Это дело я получил на следующий день после происшествия на острове Сен-Луи. Оно как будто было не по части Сюрте, но юрисконсульт владельца "ситроена" решил, что представился отличный случай "подоить" полицию. Адвокат выдвинул версию о возмутительной халатности полицейского, который, конвоируя обезумевшего преступника, позволил ему совершить наезд, в результате чего его клиенту не только причинен материальный ущерб, но нанесены телесные повреждения и тяжелая психическая травма. Следовательно, полиция несет ответственность и должна выплачивать пенсию из фондов министерства, поскольку виновный в случившемся полицейский находился при исполнении служебных обязанностей.

Чтобы обеспечить себе надежные позиции, адвокат в подобном духе информировал прессу. Поэтому дело из разряда банальных инцидентов перешло в ранг повыше: теперь речь шла о престиже Сюрте, точнее, уголовной полиции. Шеф поручил мне расследование.

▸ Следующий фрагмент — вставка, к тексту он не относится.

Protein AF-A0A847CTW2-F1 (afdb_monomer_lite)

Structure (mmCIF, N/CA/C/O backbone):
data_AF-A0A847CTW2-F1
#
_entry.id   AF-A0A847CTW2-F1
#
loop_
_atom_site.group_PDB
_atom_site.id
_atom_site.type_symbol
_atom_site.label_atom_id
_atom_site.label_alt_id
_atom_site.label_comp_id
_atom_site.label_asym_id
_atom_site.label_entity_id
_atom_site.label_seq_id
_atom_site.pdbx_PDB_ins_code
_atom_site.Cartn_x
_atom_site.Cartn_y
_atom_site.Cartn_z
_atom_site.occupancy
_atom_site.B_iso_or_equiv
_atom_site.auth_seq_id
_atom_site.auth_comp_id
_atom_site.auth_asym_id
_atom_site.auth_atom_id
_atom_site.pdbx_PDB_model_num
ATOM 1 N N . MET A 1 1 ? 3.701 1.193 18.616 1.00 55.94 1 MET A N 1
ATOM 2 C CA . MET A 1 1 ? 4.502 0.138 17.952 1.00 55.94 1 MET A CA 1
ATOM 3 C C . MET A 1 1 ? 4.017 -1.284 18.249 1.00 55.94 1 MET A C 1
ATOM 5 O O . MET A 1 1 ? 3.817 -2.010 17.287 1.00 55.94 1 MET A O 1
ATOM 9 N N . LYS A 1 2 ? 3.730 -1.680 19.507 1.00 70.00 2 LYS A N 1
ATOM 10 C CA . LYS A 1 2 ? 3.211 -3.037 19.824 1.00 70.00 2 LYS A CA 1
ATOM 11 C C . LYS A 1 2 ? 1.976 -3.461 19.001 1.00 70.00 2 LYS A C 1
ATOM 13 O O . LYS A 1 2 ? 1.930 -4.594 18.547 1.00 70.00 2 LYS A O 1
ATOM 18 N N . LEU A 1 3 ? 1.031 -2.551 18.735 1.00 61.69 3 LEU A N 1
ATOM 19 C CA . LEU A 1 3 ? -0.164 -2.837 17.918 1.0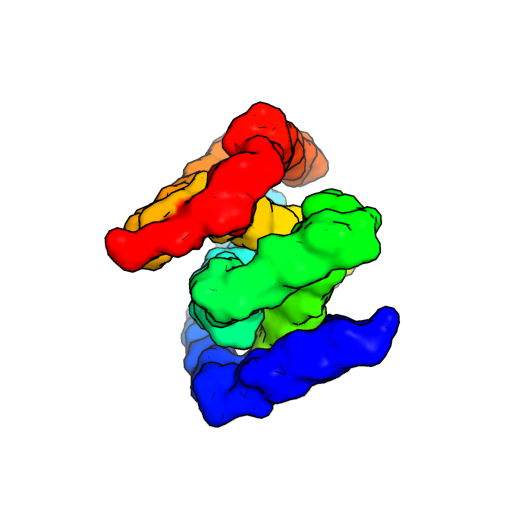0 61.69 3 LEU A CA 1
ATOM 20 C C . LEU A 1 3 ? 0.150 -3.233 16.465 1.00 61.69 3 LEU A C 1
ATOM 22 O O . LEU A 1 3 ? -0.477 -4.140 15.938 1.00 61.69 3 LEU A O 1
ATOM 26 N N . ILE A 1 4 ? 1.145 -2.599 15.837 1.00 63.84 4 ILE A N 1
ATOM 27 C CA . ILE A 1 4 ? 1.536 -2.909 14.451 1.00 63.84 4 ILE A CA 1
ATOM 28 C C . ILE A 1 4 ? 2.128 -4.319 14.386 1.00 63.84 4 ILE A C 1
ATOM 30 O O . ILE A 1 4 ? 1.761 -5.101 13.520 1.00 63.84 4 ILE A O 1
ATOM 34 N N . VAL A 1 5 ? 2.987 -4.673 15.346 1.00 67.50 5 VAL A N 1
ATOM 35 C CA . VAL A 1 5 ? 3.585 -6.016 15.428 1.00 67.50 5 VAL A CA 1
ATOM 36 C C . VAL A 1 5 ? 2.512 -7.086 15.635 1.00 67.50 5 VAL A C 1
ATOM 38 O O . VAL A 1 5 ? 2.571 -8.141 15.010 1.00 67.50 5 VAL A O 1
ATOM 41 N N . VAL A 1 6 ? 1.513 -6.817 16.480 1.00 69.38 6 VAL A N 1
ATOM 42 C CA . VAL A 1 6 ? 0.382 -7.734 16.691 1.00 69.38 6 VAL A CA 1
ATOM 43 C C . VAL A 1 6 ? -0.435 -7.899 15.409 1.00 69.38 6 VAL A C 1
ATOM 45 O O . VAL A 1 6 ? -0.752 -9.026 15.039 1.00 69.38 6 VAL A O 1
ATOM 48 N N . ASN A 1 7 ? -0.727 -6.808 14.701 1.00 71.56 7 ASN A N 1
ATOM 49 C CA . ASN A 1 7 ? -1.477 -6.858 13.447 1.00 71.56 7 ASN A CA 1
ATOM 50 C C . ASN A 1 7 ? -0.712 -7.608 12.345 1.00 71.56 7 ASN A C 1
ATOM 52 O O . ASN A 1 7 ? -1.293 -8.449 11.665 1.00 71.56 7 ASN A O 1
ATOM 56 N N . ILE A 1 8 ? 0.599 -7.392 12.217 1.00 69.50 8 ILE A N 1
ATOM 57 C CA . ILE A 1 8 ? 1.437 -8.140 11.268 1.00 69.50 8 ILE A CA 1
ATOM 58 C C . ILE A 1 8 ? 1.458 -9.634 11.623 1.00 69.50 8 ILE A C 1
ATOM 60 O O . ILE A 1 8 ? 1.299 -10.467 10.735 1.00 69.50 8 ILE A O 1
ATOM 64 N N . LYS A 1 9 ? 1.578 -9.993 12.910 1.00 71.88 9 LYS A N 1
ATOM 65 C CA . LYS A 1 9 ? 1.528 -11.400 13.346 1.00 71.88 9 LYS A CA 1
ATOM 66 C C . LYS A 1 9 ? 0.200 -12.080 13.016 1.00 71.88 9 LYS A C 1
ATOM 68 O O . LYS A 1 9 ? 0.222 -13.232 12.614 1.00 71.88 9 LYS A O 1
ATOM 73 N N . LYS A 1 10 ? -0.933 -11.382 13.152 1.00 69.44 10 LYS A N 1
ATOM 74 C CA . LYS A 1 10 ? -2.255 -11.922 12.774 1.00 69.44 10 LYS A CA 1
ATOM 75 C C . LYS A 1 10 ? -2.369 -12.224 11.280 1.00 69.44 10 LYS A C 1
ATOM 77 O O . LYS A 1 10 ? -3.106 -13.119 10.888 1.00 69.44 10 LYS A O 1
ATOM 82 N N . VAL A 1 11 ? -1.674 -11.443 10.459 1.00 71.75 11 VAL A N 1
ATOM 83 C CA . VAL A 1 11 ? -1.680 -11.577 9.000 1.00 71.75 11 VAL A CA 1
ATOM 84 C C . VAL A 1 11 ? -0.747 -12.688 8.520 1.00 71.75 11 VAL A C 1
ATOM 86 O O . VAL A 1 11 ? -1.028 -13.312 7.500 1.00 71.75 11 VAL A O 1
ATOM 89 N N . LEU A 1 12 ? 0.327 -12.967 9.260 1.00 71.62 12 LEU A N 1
ATOM 90 C CA . LEU A 1 12 ? 1.343 -13.981 8.961 1.00 71.62 12 LEU A CA 1
ATOM 91 C C . LEU A 1 12 ? 0.840 -15.418 9.223 1.00 71.62 12 LEU A C 1
ATOM 93 O O . LEU A 1 12 ? 1.372 -16.151 10.051 1.00 71.62 12 LEU A O 1
ATOM 97 N N . ASN A 1 13 ? -0.195 -15.823 8.489 1.00 76.19 13 ASN A N 1
ATOM 98 C CA . ASN A 1 13 ? -0.789 -17.163 8.539 1.00 76.19 13 ASN A CA 1
ATOM 99 C C . ASN A 1 13 ? -0.419 -17.988 7.292 1.00 76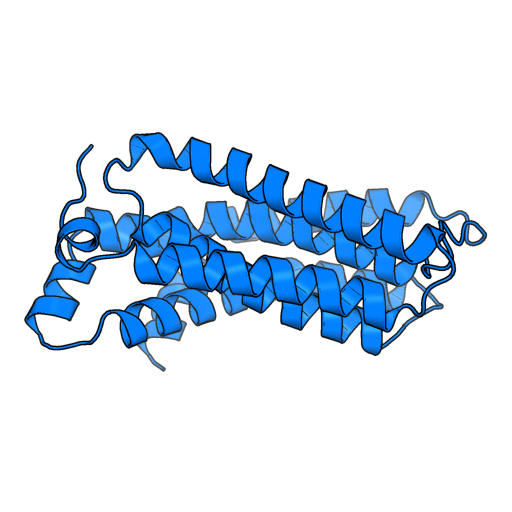.19 13 ASN A C 1
ATOM 101 O O . ASN A 1 13 ? 0.220 -17.493 6.369 1.00 76.19 13 ASN A O 1
ATOM 105 N N . ALA A 1 14 ? -0.868 -19.244 7.210 1.00 69.69 14 ALA A N 1
ATOM 106 C CA . ALA A 1 14 ? -0.649 -20.094 6.031 1.00 69.69 14 ALA A CA 1
ATOM 107 C C . ALA A 1 14 ? -1.115 -19.437 4.710 1.00 69.69 14 ALA A C 1
ATOM 109 O O . ALA A 1 14 ? -0.442 -19.559 3.687 1.00 69.69 14 ALA A O 1
ATOM 110 N N . ASN A 1 15 ? -2.201 -18.652 4.749 1.00 79.56 15 ASN A N 1
ATOM 111 C CA . ASN A 1 15 ? -2.682 -17.875 3.599 1.00 79.56 15 ASN A CA 1
ATOM 112 C C . ASN A 1 15 ? -1.643 -16.860 3.100 1.00 79.56 15 ASN A C 1
ATOM 114 O O . ASN A 1 15 ? -1.526 -16.647 1.898 1.00 79.56 15 ASN A O 1
ATOM 118 N N . PHE A 1 16 ? -0.859 -16.267 4.004 1.00 79.12 16 PHE A N 1
ATOM 119 C CA . PHE A 1 16 ? 0.220 -15.348 3.649 1.00 79.12 16 PHE A CA 1
ATOM 120 C C . PHE A 1 16 ? 1.306 -16.063 2.844 1.00 79.12 16 PHE A C 1
ATOM 122 O O . PHE A 1 16 ? 1.696 -15.578 1.789 1.00 79.12 16 PHE A O 1
ATOM 129 N N . LEU A 1 17 ? 1.741 -17.246 3.298 1.00 78.38 17 LEU A N 1
ATOM 130 C CA . LEU A 1 17 ? 2.736 -18.056 2.587 1.00 78.38 17 LEU A CA 1
ATOM 131 C C . LEU A 1 17 ? 2.240 -18.474 1.199 1.00 78.38 17 LEU A C 1
ATOM 133 O O . LEU A 1 17 ? 2.985 -18.369 0.225 1.00 78.38 17 LEU A O 1
ATOM 137 N N . PHE A 1 18 ? 0.977 -18.895 1.097 1.00 81.19 18 PHE A N 1
ATOM 138 C CA . PHE A 1 18 ? 0.368 -19.243 -0.184 1.00 81.19 18 PHE A CA 1
ATOM 139 C C . PHE A 1 18 ? 0.328 -18.042 -1.136 1.00 81.19 18 PHE A C 1
ATOM 141 O O . PHE A 1 18 ? 0.745 -18.149 -2.287 1.00 81.19 18 PHE A O 1
ATOM 148 N N . MET A 1 19 ? -0.093 -16.872 -0.651 1.00 85.88 19 MET A N 1
ATOM 149 C CA . MET A 1 19 ? -0.119 -15.645 -1.448 1.00 85.88 19 MET A CA 1
ATOM 150 C C . MET A 1 19 ? 1.281 -15.234 -1.922 1.00 85.88 19 MET A C 1
ATOM 152 O O . MET A 1 19 ? 1.450 -14.939 -3.105 1.00 85.88 19 MET A O 1
ATOM 156 N N . THR A 1 20 ? 2.304 -15.304 -1.065 1.00 81.62 20 THR A N 1
ATOM 157 C CA . THR A 1 20 ? 3.702 -15.082 -1.474 1.00 81.62 20 THR A CA 1
ATOM 158 C C . THR A 1 20 ? 4.112 -16.030 -2.598 1.00 81.62 20 THR A C 1
ATOM 160 O O . THR A 1 20 ? 4.663 -15.588 -3.606 1.00 81.62 20 THR A O 1
ATOM 163 N N . LEU A 1 21 ? 3.797 -17.321 -2.472 1.00 83.62 21 LEU A N 1
ATOM 164 C CA . LEU A 1 21 ? 4.139 -18.330 -3.474 1.00 83.62 21 LEU A CA 1
ATOM 165 C C . LEU A 1 21 ? 3.422 -18.057 -4.806 1.00 83.62 21 LEU A C 1
ATOM 167 O O . LEU A 1 21 ? 4.067 -18.020 -5.852 1.00 83.62 21 LEU A O 1
ATOM 171 N N . THR A 1 22 ? 2.117 -17.769 -4.777 1.00 82.62 22 THR A N 1
ATOM 172 C CA . THR A 1 22 ? 1.368 -17.403 -5.994 1.00 82.62 22 THR A CA 1
ATOM 173 C C . THR A 1 22 ? 1.935 -16.153 -6.663 1.00 82.62 22 THR A C 1
ATOM 175 O O . THR A 1 22 ? 2.074 -16.125 -7.884 1.00 82.62 22 THR A O 1
ATOM 178 N N . SER A 1 23 ? 2.340 -15.149 -5.878 1.00 83.12 23 SER A N 1
ATOM 179 C CA . SER A 1 23 ? 2.973 -13.938 -6.400 1.00 83.12 23 SER A CA 1
ATOM 180 C C . SER A 1 23 ? 4.257 -14.255 -7.158 1.00 83.12 23 SER A C 1
ATOM 182 O O . SER A 1 23 ? 4.451 -13.749 -8.259 1.00 83.12 23 SER A O 1
ATOM 184 N N . LEU A 1 24 ? 5.089 -15.152 -6.618 1.00 82.94 24 LEU A N 1
ATOM 185 C CA . LEU A 1 24 ? 6.348 -15.560 -7.232 1.00 82.94 24 LEU A CA 1
ATOM 186 C C . LEU A 1 24 ? 6.119 -16.318 -8.538 1.00 82.94 24 LEU A C 1
ATOM 188 O O . LEU A 1 24 ? 6.840 -16.075 -9.500 1.00 82.94 24 LEU A O 1
ATOM 192 N N . ILE A 1 25 ? 5.095 -17.174 -8.602 1.00 82.88 25 ILE A N 1
ATOM 193 C CA . ILE A 1 25 ? 4.700 -17.858 -9.841 1.00 82.88 25 ILE A CA 1
ATOM 194 C C . ILE A 1 25 ? 4.295 -16.831 -10.908 1.00 82.88 25 ILE A C 1
ATOM 196 O O . ILE A 1 25 ? 4.800 -16.880 -12.030 1.00 82.88 25 ILE A O 1
ATOM 200 N N . PHE A 1 26 ? 3.435 -15.865 -10.566 1.00 78.88 26 PHE A N 1
ATOM 201 C CA . PHE A 1 26 ? 3.040 -14.808 -11.504 1.00 78.88 26 PHE A CA 1
ATOM 202 C C . PHE A 1 26 ? 4.225 -13.938 -11.938 1.00 78.88 26 PHE A C 1
ATOM 204 O O . PHE A 1 26 ? 4.365 -13.639 -13.124 1.00 78.88 26 PHE A O 1
ATOM 211 N N . GLY A 1 27 ? 5.106 -13.571 -11.004 1.00 77.81 27 GLY A N 1
ATOM 212 C CA . GLY A 1 27 ? 6.332 -12.833 -11.304 1.00 77.81 27 GLY A CA 1
ATOM 213 C C . GLY A 1 27 ? 7.277 -13.605 -12.213 1.00 77.81 27 GLY A C 1
ATOM 214 O O . GLY A 1 27 ? 7.861 -13.025 -13.125 1.00 77.81 27 GLY A O 1
ATOM 215 N N . PHE A 1 28 ? 7.394 -14.916 -12.010 1.00 77.81 28 PHE A N 1
ATOM 216 C CA . PHE A 1 28 ? 8.190 -15.782 -12.867 1.00 77.81 28 PHE A CA 1
ATOM 217 C C . PHE A 1 28 ? 7.656 -15.773 -14.302 1.00 77.81 28 PHE A C 1
ATOM 219 O O . PHE A 1 28 ? 8.425 -15.491 -15.219 1.00 77.81 28 PHE A O 1
ATOM 226 N N . PHE A 1 29 ? 6.349 -15.979 -14.503 1.00 74.75 29 PHE A N 1
ATOM 227 C CA . PHE A 1 29 ? 5.742 -15.934 -15.839 1.00 74.75 29 PHE A CA 1
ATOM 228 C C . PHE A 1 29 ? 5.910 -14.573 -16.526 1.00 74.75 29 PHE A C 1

В предварительном медицинском диагнозе констатировалось буйное помешательство на почве поздно проявившейся шизофрении, но чем дольше исследовали Прока, уже после попытки самоубийства, тем сомнительнее казался диагноз. Шесть дней спустя это был сломленный, едва живой, внезапно постаревший, но, в сущности, вполне нормальный человек. На седьмой день пребывания в больнице он дал показания. Сказал, что сперва клиент уплатил ему вместо обещанных полутора тысяч всего сто пятьдесят франков, мотивируя это тем, что не получил всех снимков. В понедельник Прок шлифовал стекла для очков, и вдруг его охватила такая, ярость, что, бросив все, он в чем был выбежал из мастерской, "чтобы с ним расквитаться". О посещении кондитерской он вообще не помнил. Не мог вспомнить и ничего из происшедшего на мосту, знал только, что закатил клиенту в квартире скандал и тот уплатил ему сполна. В ночь после дачи показаний его состояние резко ухудшилось. Он умер на рассвете от сердечной недостаточности. Врачи сошлись на том, что причиной был реактивный психоз. Хотя смерть Прока лишь косвенно была связана с тем, что произошло по дороге в больницу, дело снова приняло серьезный оборот. Труп - всегда козырная карта. Накануне смерти Прока я был у его матери. Для женщины столь преклонного возраста она была весьма вежлива. Я прихватил с собой на улице Амели практиканта из отдела наркотиков, чтобы он обследовал лабораторию и находящиеся там химикаты. У мадам Прок просидел долго: мышление у такой старой дамы вроде грампластинки, раз начала о чем-нибудь, приходится набраться терпения. Под конец визита мне показалось, что я слышу внизу, в лавке, дверной колокольчик - окно было открыто. Практиканта я застал за прилавком, где он просматривал книгу записей.